A verbatim reproduction of the lines below, from the line containing "ATOM 176 C C" through the line containing "ATOM 190 O O", both ends included, is the whole required output.

**********

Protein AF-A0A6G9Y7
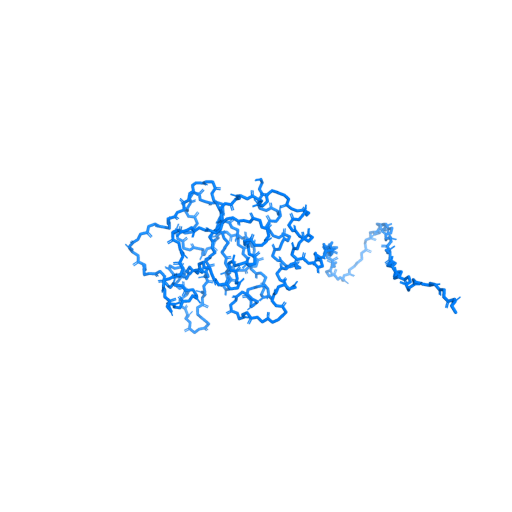L0-F1 (afdb_monomer_lite)

Structure (mmCIF, N/CA/C/O backbone):
data_AF-A0A6G9Y7L0-F1
#
_entry.id   AF-A0A6G9Y7L0-F1
#
loop_
_atom_site.group_PDB
_atom_site.id
_atom_site.type_symbol
_atom_site.label_atom_id
_atom_site.label_alt_id
_atom_site.label_comp_id
_atom_site.label_asym_id
_atom_site.label_entity_id
_atom_site.label_seq_id
_atom_site.pdbx_PDB_ins_code
_atom_site.Cartn_x
_atom_site.Cartn_y
_atom_site.Cartn_z
_atom_site.occupancy
_atom_site.B_iso_or_equiv
_atom_site.auth_seq_id
_atom_site.auth_comp_id
_atom_site.auth_asym_id
_atom_site.auth_atom_id
_atom_site.pdbx_PDB_model_num
ATOM 1 N N . MET A 1 1 ? 15.467 19.836 45.328 1.00 47.44 1 MET A N 1
ATOM 2 C CA . MET A 1 1 ? 14.407 18.876 44.954 1.00 47.44 1 MET A CA 1
ATOM 3 C C . MET A 1 1 ? 13.072 19.616 44.943 1.00 47.44 1 MET A C 1
ATOM 5 O O . MET A 1 1 ? 12.406 19.683 45.962 1.00 47.44 1 MET A O 1
ATOM 9 N N . ILE A 1 2 ? 12.762 20.252 43.814 1.00 36.59 2 ILE A N 1
ATOM 10 C CA . ILE A 1 2 ? 11.493 20.889 43.404 1.00 36.59 2 ILE A CA 1
ATOM 11 C C . ILE A 1 2 ? 11.578 20.767 41.872 1.00 36.59 2 ILE A C 1
ATOM 13 O O . ILE A 1 2 ? 12.633 21.085 41.336 1.00 36.59 2 ILE A O 1
ATOM 17 N N . GLY A 1 3 ? 10.662 20.247 41.071 1.00 33.44 3 GLY A N 1
ATOM 18 C CA . GLY A 1 3 ? 9.240 19.950 41.166 1.00 33.44 3 GLY A CA 1
ATOM 19 C C . GLY A 1 3 ? 8.716 20.136 39.729 1.00 33.44 3 GLY A C 1
ATOM 20 O O . GLY A 1 3 ? 9.141 21.070 39.059 1.00 33.44 3 GLY A O 1
ATOM 21 N N . ALA A 1 4 ? 7.902 19.198 39.242 1.00 37.38 4 ALA A N 1
ATOM 22 C CA . ALA A 1 4 ? 7.285 19.116 37.907 1.00 37.38 4 ALA A CA 1
ATOM 23 C C . ALA A 1 4 ? 6.663 20.447 37.404 1.00 37.38 4 ALA A C 1
ATOM 25 O O . ALA A 1 4 ? 6.366 21.322 38.203 1.00 37.38 4 ALA A O 1
ATOM 26 N N . GLY A 1 5 ? 6.363 20.692 36.128 1.00 33.03 5 GLY A N 1
ATOM 27 C CA . GLY A 1 5 ? 6.192 19.846 34.952 1.00 33.03 5 GLY A CA 1
ATOM 28 C C . GLY A 1 5 ? 5.345 20.597 33.903 1.00 33.03 5 GLY A C 1
ATOM 29 O O . GLY A 1 5 ? 4.941 21.733 34.129 1.00 33.03 5 GLY A O 1
ATOM 30 N N . ALA A 1 6 ? 5.062 19.908 32.793 1.00 36.97 6 ALA A N 1
ATOM 31 C CA . ALA A 1 6 ? 4.037 20.188 31.776 1.00 36.97 6 ALA A CA 1
ATOM 32 C C . ALA A 1 6 ? 4.159 21.482 30.936 1.00 36.97 6 ALA A C 1
ATOM 34 O O . ALA A 1 6 ? 3.667 22.548 31.293 1.00 36.97 6 ALA A O 1
ATOM 35 N N . VAL A 1 7 ? 4.697 21.334 29.719 1.00 35.50 7 VAL A N 1
ATOM 36 C CA . VAL A 1 7 ? 4.461 22.275 28.614 1.00 35.50 7 VAL A CA 1
ATOM 37 C C . VAL A 1 7 ? 3.119 21.910 27.974 1.00 35.50 7 VAL A C 1
ATOM 39 O O . VAL A 1 7 ? 2.980 20.850 27.364 1.00 35.50 7 VAL A O 1
ATOM 42 N N . ALA A 1 8 ? 2.115 22.763 28.163 1.00 34.69 8 ALA A N 1
ATOM 43 C CA . ALA A 1 8 ? 0.793 22.619 27.567 1.00 34.69 8 ALA A CA 1
ATOM 44 C C . ALA A 1 8 ? 0.841 22.958 26.067 1.00 34.69 8 ALA A C 1
ATOM 46 O O . ALA A 1 8 ? 1.178 24.078 25.687 1.00 34.69 8 ALA A O 1
ATOM 47 N N . VAL A 1 9 ? 0.477 22.000 25.211 1.00 38.31 9 VAL A N 1
ATOM 48 C CA . VAL A 1 9 ? 0.237 22.247 23.784 1.00 38.31 9 VAL A CA 1
ATOM 49 C C . VAL A 1 9 ? -1.222 22.666 23.624 1.00 38.31 9 VAL A C 1
ATOM 51 O O . VAL A 1 9 ? -2.135 21.862 23.797 1.00 38.31 9 VAL A O 1
ATOM 54 N N . VAL A 1 10 ? -1.446 23.942 23.317 1.00 34.06 10 VAL A N 1
ATOM 55 C CA . VAL A 1 10 ? -2.769 24.482 22.985 1.00 34.06 10 VAL A CA 1
ATOM 56 C C . VAL A 1 10 ? -3.034 24.214 21.505 1.00 34.06 10 VAL A C 1
ATOM 58 O O . VAL A 1 10 ? -2.400 24.820 20.645 1.00 34.06 10 VAL A O 1
ATOM 61 N N . ILE A 1 11 ? -3.976 23.322 21.193 1.00 37.00 11 ILE A N 1
ATOM 62 C CA . ILE A 1 11 ? -4.537 23.203 19.841 1.00 37.00 11 ILE A CA 1
ATOM 63 C C . ILE A 1 11 ? -5.822 24.028 19.815 1.00 37.00 11 ILE A C 1
ATOM 65 O O . ILE A 1 11 ? -6.843 23.631 20.374 1.00 37.00 11 ILE A O 1
ATOM 69 N N . ALA A 1 12 ? -5.762 25.199 19.183 1.00 37.38 12 ALA A N 1
ATOM 70 C CA . ALA A 1 12 ? -6.939 26.007 18.906 1.00 37.38 12 ALA A CA 1
ATOM 71 C C . ALA A 1 12 ? -7.733 25.368 17.754 1.00 37.38 12 ALA A C 1
ATOM 73 O O . ALA A 1 12 ? -7.276 25.342 16.613 1.00 37.38 12 ALA A O 1
ATOM 74 N N . VAL A 1 13 ? -8.927 24.852 18.051 1.00 41.84 13 VAL A N 1
ATOM 75 C CA . VAL A 1 13 ? -9.909 24.445 17.038 1.00 41.84 13 VAL A CA 1
ATOM 76 C C . VAL A 1 13 ? -10.824 25.638 16.778 1.00 41.84 13 VAL A C 1
ATOM 78 O O . VAL A 1 13 ? -11.608 26.028 17.640 1.00 41.84 13 VAL A O 1
ATOM 81 N N . ALA A 1 14 ? -10.712 26.235 15.593 1.00 41.56 14 ALA A N 1
ATOM 82 C CA . ALA A 1 14 ? -11.627 27.275 15.143 1.00 41.56 14 ALA A CA 1
ATOM 83 C C . ALA A 1 14 ? -12.928 26.633 14.631 1.00 41.56 14 ALA A C 1
ATOM 85 O O . ALA A 1 14 ? -12.935 25.952 13.606 1.00 41.56 14 ALA A O 1
ATOM 86 N N . ALA A 1 15 ? -14.031 26.856 15.348 1.00 47.03 15 ALA A N 1
ATOM 87 C CA . ALA A 1 15 ? -15.383 26.588 14.870 1.00 47.03 15 ALA A CA 1
ATOM 88 C C . ALA A 1 15 ? -15.836 27.754 13.971 1.00 47.03 15 ALA A C 1
ATOM 90 O O . ALA A 1 15 ? -15.992 28.881 14.440 1.00 47.03 15 ALA A O 1
ATOM 91 N N . GLY A 1 16 ? -16.009 27.493 12.674 1.00 34.06 16 GLY A N 1
ATOM 92 C CA . GLY A 1 16 ? -16.507 28.463 11.697 1.00 34.06 16 GLY A CA 1
ATOM 93 C C . GLY A 1 16 ? -18.010 28.308 11.470 1.00 34.06 16 GLY A C 1
ATOM 94 O O . GLY A 1 16 ? -18.468 27.265 11.013 1.00 34.06 16 GLY A O 1
ATOM 95 N N . ILE A 1 17 ? -18.752 29.358 11.811 1.00 43.62 17 ILE A N 1
ATOM 96 C CA . ILE A 1 17 ? -20.207 29.522 11.720 1.00 43.62 17 ILE A CA 1
ATOM 97 C C . ILE A 1 17 ? -20.599 29.798 10.256 1.00 43.62 17 ILE A C 1
ATOM 99 O O . ILE A 1 17 ? -19.873 30.482 9.536 1.00 43.62 17 ILE A O 1
ATOM 103 N N . GLY A 1 18 ? -21.738 29.261 9.808 1.00 36.81 18 GLY A N 1
ATOM 104 C CA . GLY A 1 18 ? -22.244 29.438 8.446 1.00 36.81 18 GLY A CA 1
ATOM 105 C C . GLY A 1 18 ? -22.721 30.862 8.144 1.00 36.81 18 GLY A C 1
ATOM 106 O O . GLY A 1 18 ? -23.366 31.501 8.971 1.00 36.81 18 GLY A O 1
ATOM 107 N N . ILE A 1 19 ? -22.459 31.320 6.919 1.00 38.31 19 ILE A N 1
ATOM 108 C CA . ILE A 1 19 ? -23.116 32.476 6.303 1.00 38.31 19 ILE A CA 1
ATOM 109 C C . ILE A 1 19 ? -23.644 32.011 4.942 1.00 38.31 19 ILE A C 1
ATOM 111 O O . ILE A 1 19 ? -22.870 31.560 4.100 1.00 38.31 19 ILE A O 1
ATOM 115 N N . TRP A 1 20 ? -24.956 32.119 4.727 1.00 42.25 20 TRP A N 1
ATOM 116 C CA . TRP A 1 20 ? -25.559 32.085 3.394 1.00 42.25 20 TRP A CA 1
ATOM 117 C C . TRP A 1 20 ? -25.835 33.531 2.981 1.00 42.25 20 TRP A C 1
ATOM 119 O O . TRP A 1 20 ? -26.519 34.251 3.707 1.00 42.25 20 TRP A O 1
ATOM 129 N N . ALA A 1 21 ? -25.309 33.957 1.834 1.00 36.62 21 ALA A N 1
ATOM 130 C CA . ALA A 1 21 ? -25.684 35.214 1.196 1.00 36.62 21 ALA A CA 1
ATOM 131 C C . ALA A 1 21 ? -25.638 35.055 -0.330 1.00 36.62 21 ALA A C 1
ATOM 133 O O . ALA A 1 21 ? -24.667 34.560 -0.898 1.00 36.62 21 ALA A O 1
ATOM 134 N N . THR A 1 22 ? -26.741 35.442 -0.961 1.00 48.56 22 THR A N 1
ATOM 135 C CA . THR A 1 22 ? -27.037 35.399 -2.395 1.00 48.56 22 THR A CA 1
ATOM 136 C C . THR A 1 22 ? -26.417 36.559 -3.181 1.00 48.56 22 THR A C 1
ATOM 138 O O . THR A 1 22 ? -26.375 37.679 -2.681 1.00 48.56 22 THR A O 1
ATOM 141 N N . SER A 1 23 ? -26.144 36.277 -4.463 1.00 46.41 23 SER A N 1
ATOM 142 C CA . SER A 1 23 ? -26.098 37.189 -5.625 1.00 46.41 23 SER A CA
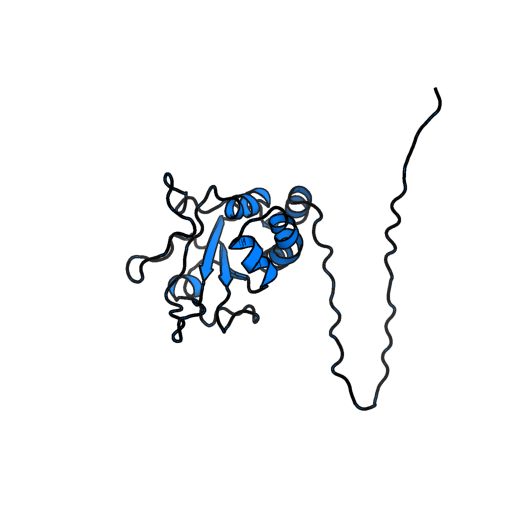 1
ATOM 143 C C . SER A 1 23 ? -24.849 38.056 -5.842 1.00 46.41 23 SER A C 1
ATOM 145 O O . SER A 1 23 ? -24.557 38.958 -5.067 1.00 46.41 23 SER A O 1
ATOM 147 N N . GLY A 1 24 ? -24.202 37.864 -7.000 1.00 37.25 24 GLY A N 1
ATOM 148 C CA . GLY A 1 24 ? -23.229 38.796 -7.587 1.00 37.25 24 GLY A CA 1
ATOM 149 C C . GLY A 1 24 ? -21.995 38.101 -8.168 1.00 37.25 24 GLY A C 1
ATOM 150 O O . GLY A 1 24 ? -21.430 37.221 -7.535 1.00 37.25 24 GLY A O 1
ATOM 151 N N . SER A 1 25 ? -21.625 38.478 -9.387 1.00 44.69 25 SER A N 1
ATOM 152 C CA . SER A 1 25 ? -20.600 37.903 -10.268 1.00 44.69 25 SER A CA 1
ATOM 153 C C . SER A 1 25 ? -19.193 37.680 -9.665 1.00 44.69 25 SER A C 1
ATOM 155 O O . SER A 1 25 ? -18.773 38.389 -8.757 1.00 44.69 25 SER A O 1
ATOM 157 N N . ASP A 1 26 ? -18.460 36.733 -10.275 1.00 44.66 26 ASP A N 1
ATOM 158 C CA . ASP A 1 26 ? -16.994 36.530 -10.240 1.00 44.66 26 ASP A CA 1
ATOM 159 C C . ASP A 1 26 ? -16.321 35.930 -8.983 1.00 44.66 26 ASP A C 1
ATOM 161 O O . ASP A 1 26 ? -15.674 36.628 -8.206 1.00 44.66 26 ASP A O 1
ATOM 165 N N . LYS A 1 27 ? -16.344 34.588 -8.863 1.00 40.38 27 LYS A N 1
ATOM 166 C CA . LYS A 1 27 ? -15.209 33.712 -8.451 1.00 40.38 27 LYS A CA 1
ATOM 167 C C . LYS A 1 27 ? -15.668 32.246 -8.348 1.00 40.38 27 LYS A C 1
ATOM 169 O O . LYS A 1 27 ? -16.728 32.009 -7.772 1.00 40.38 27 LYS A O 1
ATOM 174 N N . PRO A 1 28 ? -14.888 31.236 -8.783 1.00 39.53 28 PRO A N 1
ATOM 175 C CA . PRO A 1 28 ? -15.152 29.858 -8.377 1.00 39.53 28 PRO A CA 1
ATOM 176 C C . PRO A 1 28 ? -14.996 29.754 -6.855 1.00 39.53 28 PRO A C 1
ATOM 178 O O . PRO A 1 28 ? -13.917 29.999 -6.311 1.00 39.53 28 PRO A O 1
ATOM 181 N N . ALA A 1 29 ? -16.091 29.433 -6.169 1.00 39.72 29 ALA A N 1
ATOM 182 C CA . ALA A 1 29 ? -16.100 29.171 -4.740 1.00 39.72 29 ALA A CA 1
ATOM 183 C C . ALA A 1 29 ? -15.215 27.951 -4.446 1.00 39.72 29 ALA A C 1
ATOM 185 O O . ALA A 1 29 ? -15.449 26.859 -4.968 1.00 39.72 29 ALA A O 1
ATOM 186 N N . ALA A 1 30 ? -14.184 28.141 -3.621 1.00 44.78 30 ALA A N 1
ATOM 187 C CA . ALA A 1 30 ? -13.379 27.042 -3.111 1.00 44.78 30 ALA A CA 1
ATOM 188 C C . ALA A 1 30 ? -14.282 26.126 -2.274 1.00 44.78 30 ALA A C 1
ATOM 190 O O . ALA A 1 30 ? -14.868 26.558 -1.280 1.00 44.78 30 ALA A O 1
ATOM 191 N N . ALA A 1 31 ? -14.416 24.872 -2.706 1.00 42.47 31 ALA A N 1
ATOM 192 C CA . ALA A 1 31 ? -15.118 23.845 -1.954 1.00 42.47 31 ALA A CA 1
ATOM 193 C C . ALA A 1 31 ? -14.507 23.719 -0.543 1.00 42.47 31 ALA A C 1
ATOM 195 O O . ALA A 1 31 ? -13.286 23.831 -0.405 1.00 42.47 31 ALA A O 1
ATOM 196 N N . PRO A 1 32 ? -15.314 23.474 0.505 1.00 40.78 32 PRO A N 1
ATOM 197 C CA . PRO A 1 32 ? -14.795 23.297 1.850 1.00 40.78 32 PRO A CA 1
ATOM 198 C C . PRO A 1 32 ? -13.908 22.051 1.891 1.00 40.78 32 PRO A C 1
ATOM 200 O O . PRO A 1 32 ? -14.379 20.915 1.821 1.00 40.78 32 PRO A O 1
ATOM 203 N N . THR A 1 33 ? -12.601 22.262 2.010 1.00 42.78 33 THR A N 1
ATOM 204 C CA . THR A 1 33 ? -11.642 21.211 2.325 1.00 42.78 33 THR A CA 1
ATOM 205 C C . THR A 1 33 ? -11.880 20.812 3.775 1.00 42.78 33 THR A C 1
ATOM 207 O O . THR A 1 33 ? -11.407 21.458 4.706 1.00 42.78 33 THR A O 1
ATOM 210 N N . THR A 1 34 ? -12.635 19.738 3.998 1.00 43.06 34 THR A N 1
ATOM 211 C CA . THR A 1 34 ? -12.572 19.028 5.275 1.00 43.06 34 THR A CA 1
ATOM 212 C C . THR A 1 34 ? -11.172 18.436 5.369 1.00 43.06 34 THR A C 1
ATOM 214 O O . THR A 1 34 ? -10.905 17.370 4.808 1.00 43.06 34 THR A O 1
ATOM 217 N N . THR A 1 35 ? -10.248 19.149 6.008 1.00 47.06 35 THR A N 1
ATOM 218 C CA . THR A 1 35 ? -8.922 18.619 6.318 1.00 47.06 35 THR A CA 1
ATOM 219 C C . THR A 1 35 ? -9.130 17.500 7.327 1.00 47.06 35 THR A C 1
ATOM 221 O O . THR A 1 35 ? -9.278 17.743 8.523 1.00 47.06 35 THR A O 1
ATOM 224 N N . ALA A 1 36 ? -9.230 16.263 6.835 1.00 54.47 36 ALA A N 1
ATOM 225 C CA . ALA A 1 36 ? -9.144 15.094 7.689 1.00 54.47 36 ALA A CA 1
ATOM 226 C C . ALA A 1 36 ? -7.852 15.237 8.497 1.00 54.47 36 ALA A C 1
ATOM 228 O O . ALA A 1 36 ? -6.783 15.430 7.915 1.00 54.47 36 ALA A O 1
ATOM 229 N N . VAL A 1 37 ? -7.958 15.212 9.826 1.00 56.50 37 VAL A N 1
ATOM 230 C CA . VAL A 1 37 ? -6.777 15.226 10.686 1.00 56.50 37 VAL A CA 1
ATOM 231 C C . VAL A 1 37 ? -5.983 13.974 10.334 1.00 56.50 37 VAL A C 1
ATOM 233 O O . VAL A 1 37 ? -6.453 12.855 10.547 1.00 56.50 37 VAL A O 1
ATOM 236 N N . ALA A 1 38 ? -4.827 14.167 9.703 1.00 62.34 38 ALA A N 1
ATOM 237 C CA . ALA A 1 38 ? -3.937 13.074 9.363 1.00 62.34 38 ALA A CA 1
ATOM 238 C C . ALA A 1 38 ? -3.526 12.364 10.655 1.00 62.34 38 ALA A C 1
ATOM 240 O O . ALA A 1 38 ? -3.223 13.017 11.657 1.00 62.34 38 ALA A O 1
ATOM 241 N N . ALA A 1 39 ? -3.512 11.032 10.636 1.00 71.31 39 ALA A N 1
ATOM 242 C CA . ALA A 1 39 ? -2.971 10.283 11.758 1.00 71.31 39 ALA A CA 1
ATOM 243 C C . ALA A 1 39 ? -1.505 10.687 11.980 1.00 71.31 39 ALA A C 1
ATOM 245 O O . ALA A 1 39 ? -0.731 10.824 11.030 1.00 71.31 39 ALA A O 1
ATOM 246 N N . THR A 1 40 ? -1.131 10.874 13.243 1.00 80.06 40 THR A N 1
ATOM 247 C CA . THR A 1 40 ? 0.221 11.293 13.642 1.00 80.06 40 THR A CA 1
ATOM 248 C C . THR A 1 40 ? 1.203 10.124 13.745 1.00 80.06 40 THR A C 1
ATOM 250 O O . THR A 1 40 ? 2.393 10.344 13.925 1.00 80.06 40 THR A O 1
ATOM 253 N N . SER A 1 41 ? 0.718 8.879 13.656 1.00 93.12 41 SER A N 1
ATOM 254 C CA . SER A 1 41 ? 1.537 7.660 13.623 1.00 93.12 41 SER A CA 1
ATOM 255 C C . SER A 1 41 ? 0.772 6.478 13.018 1.00 93.12 41 SER A C 1
ATOM 257 O O . SER A 1 41 ? -0.465 6.456 13.041 1.00 93.12 41 SER A O 1
ATOM 259 N N . ILE A 1 42 ? 1.493 5.452 12.547 1.00 94.12 42 ILE A N 1
ATOM 260 C CA . ILE A 1 42 ? 0.884 4.193 12.078 1.00 94.12 42 ILE A CA 1
ATOM 261 C C . ILE A 1 42 ? 0.096 3.491 13.191 1.00 94.12 42 ILE A C 1
ATOM 263 O O . ILE A 1 42 ? -0.998 2.990 12.942 1.00 94.12 42 ILE A O 1
ATOM 267 N N . ALA A 1 43 ? 0.612 3.466 14.424 1.00 95.19 43 ALA A N 1
ATOM 268 C CA . ALA A 1 43 ? -0.063 2.802 15.540 1.00 95.19 43 ALA A CA 1
ATOM 269 C C . ALA A 1 43 ? -1.442 3.422 15.820 1.00 95.19 43 ALA A C 1
ATOM 271 O O . ALA A 1 43 ? -2.426 2.701 16.004 1.00 95.19 43 ALA A O 1
ATOM 272 N N . GLN A 1 44 ? -1.522 4.756 15.784 1.00 95.12 44 GLN A N 1
ATOM 273 C CA . GLN A 1 44 ? -2.786 5.471 15.913 1.00 95.12 44 GLN A CA 1
ATOM 274 C C . GLN A 1 44 ? -3.702 5.194 14.713 1.00 95.12 44 GLN A C 1
ATOM 276 O O . GLN A 1 44 ? -4.864 4.848 14.906 1.00 95.12 44 GLN A O 1
ATOM 281 N N . ALA A 1 45 ? -3.176 5.240 13.483 1.00 95.62 45 ALA A N 1
ATOM 282 C CA . ALA A 1 45 ? -3.954 4.926 12.284 1.00 95.62 45 ALA A CA 1
ATOM 283 C C . ALA A 1 45 ? -4.540 3.505 12.314 1.00 95.62 45 ALA A C 1
ATOM 285 O O . ALA A 1 45 ? -5.702 3.318 11.969 1.00 95.62 45 ALA A O 1
ATOM 286 N N . ARG A 1 46 ? -3.781 2.507 12.772 1.00 96.19 46 ARG A N 1
ATOM 287 C CA . ARG A 1 46 ? -4.275 1.135 12.956 1.00 96.19 46 ARG A CA 1
ATOM 288 C C . ARG A 1 46 ? -5.403 1.076 13.983 1.00 96.19 46 ARG A C 1
ATOM 290 O O . ARG A 1 46 ? -6.430 0.451 13.733 1.00 96.19 46 ARG A O 1
ATOM 297 N N . LYS A 1 47 ? -5.223 1.736 15.131 1.00 95.81 47 LYS A N 1
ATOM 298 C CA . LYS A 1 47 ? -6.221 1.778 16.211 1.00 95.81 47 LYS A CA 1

**********

(THE ANSWER)
ATOM 176 C C . PRO A 1 28 ? -14.996 29.754 -6.855 1.00 39.53 28 PRO A C 1
ATOM 178 O O . PRO A 1 28 ? -13.917 29.999 -6.311 1.00 39.53 28 PRO A O 1
ATOM 181 N N . ALA A 1 29 ? -16.091 29.433 -6.169 1.00 39.72 29 ALA A N 1
ATOM 182 C CA . ALA A 1 29 ? -16.100 29.171 -4.740 1.00 39.72 29 ALA A CA 1
ATOM 183 C C . ALA A 1 29 ? -15.215 27.951 -4.446 1.00 39.72 29 ALA A C 1
ATOM 185 O O . ALA A 1 29 ? -15.449 26.859 -4.968 1.00 39.72 29 ALA A O 1
ATOM 186 N N . ALA A 1 30 ? -14.184 28.141 -3.621 1.00 44.78 30 ALA A N 1
ATOM 187 C CA . ALA A 1 30 ? -13.379 27.042 -3.111 1.00 44.78 30 ALA A CA 1
ATOM 188 C C . ALA A 1 30 ? -14.282 26.126 -2.274 1.00 44.78 30 ALA A C 1
ATOM 190 O O . ALA A 1 30 ? -14.868 26.558 -1.280 1.00 44.78 30 ALA A O 1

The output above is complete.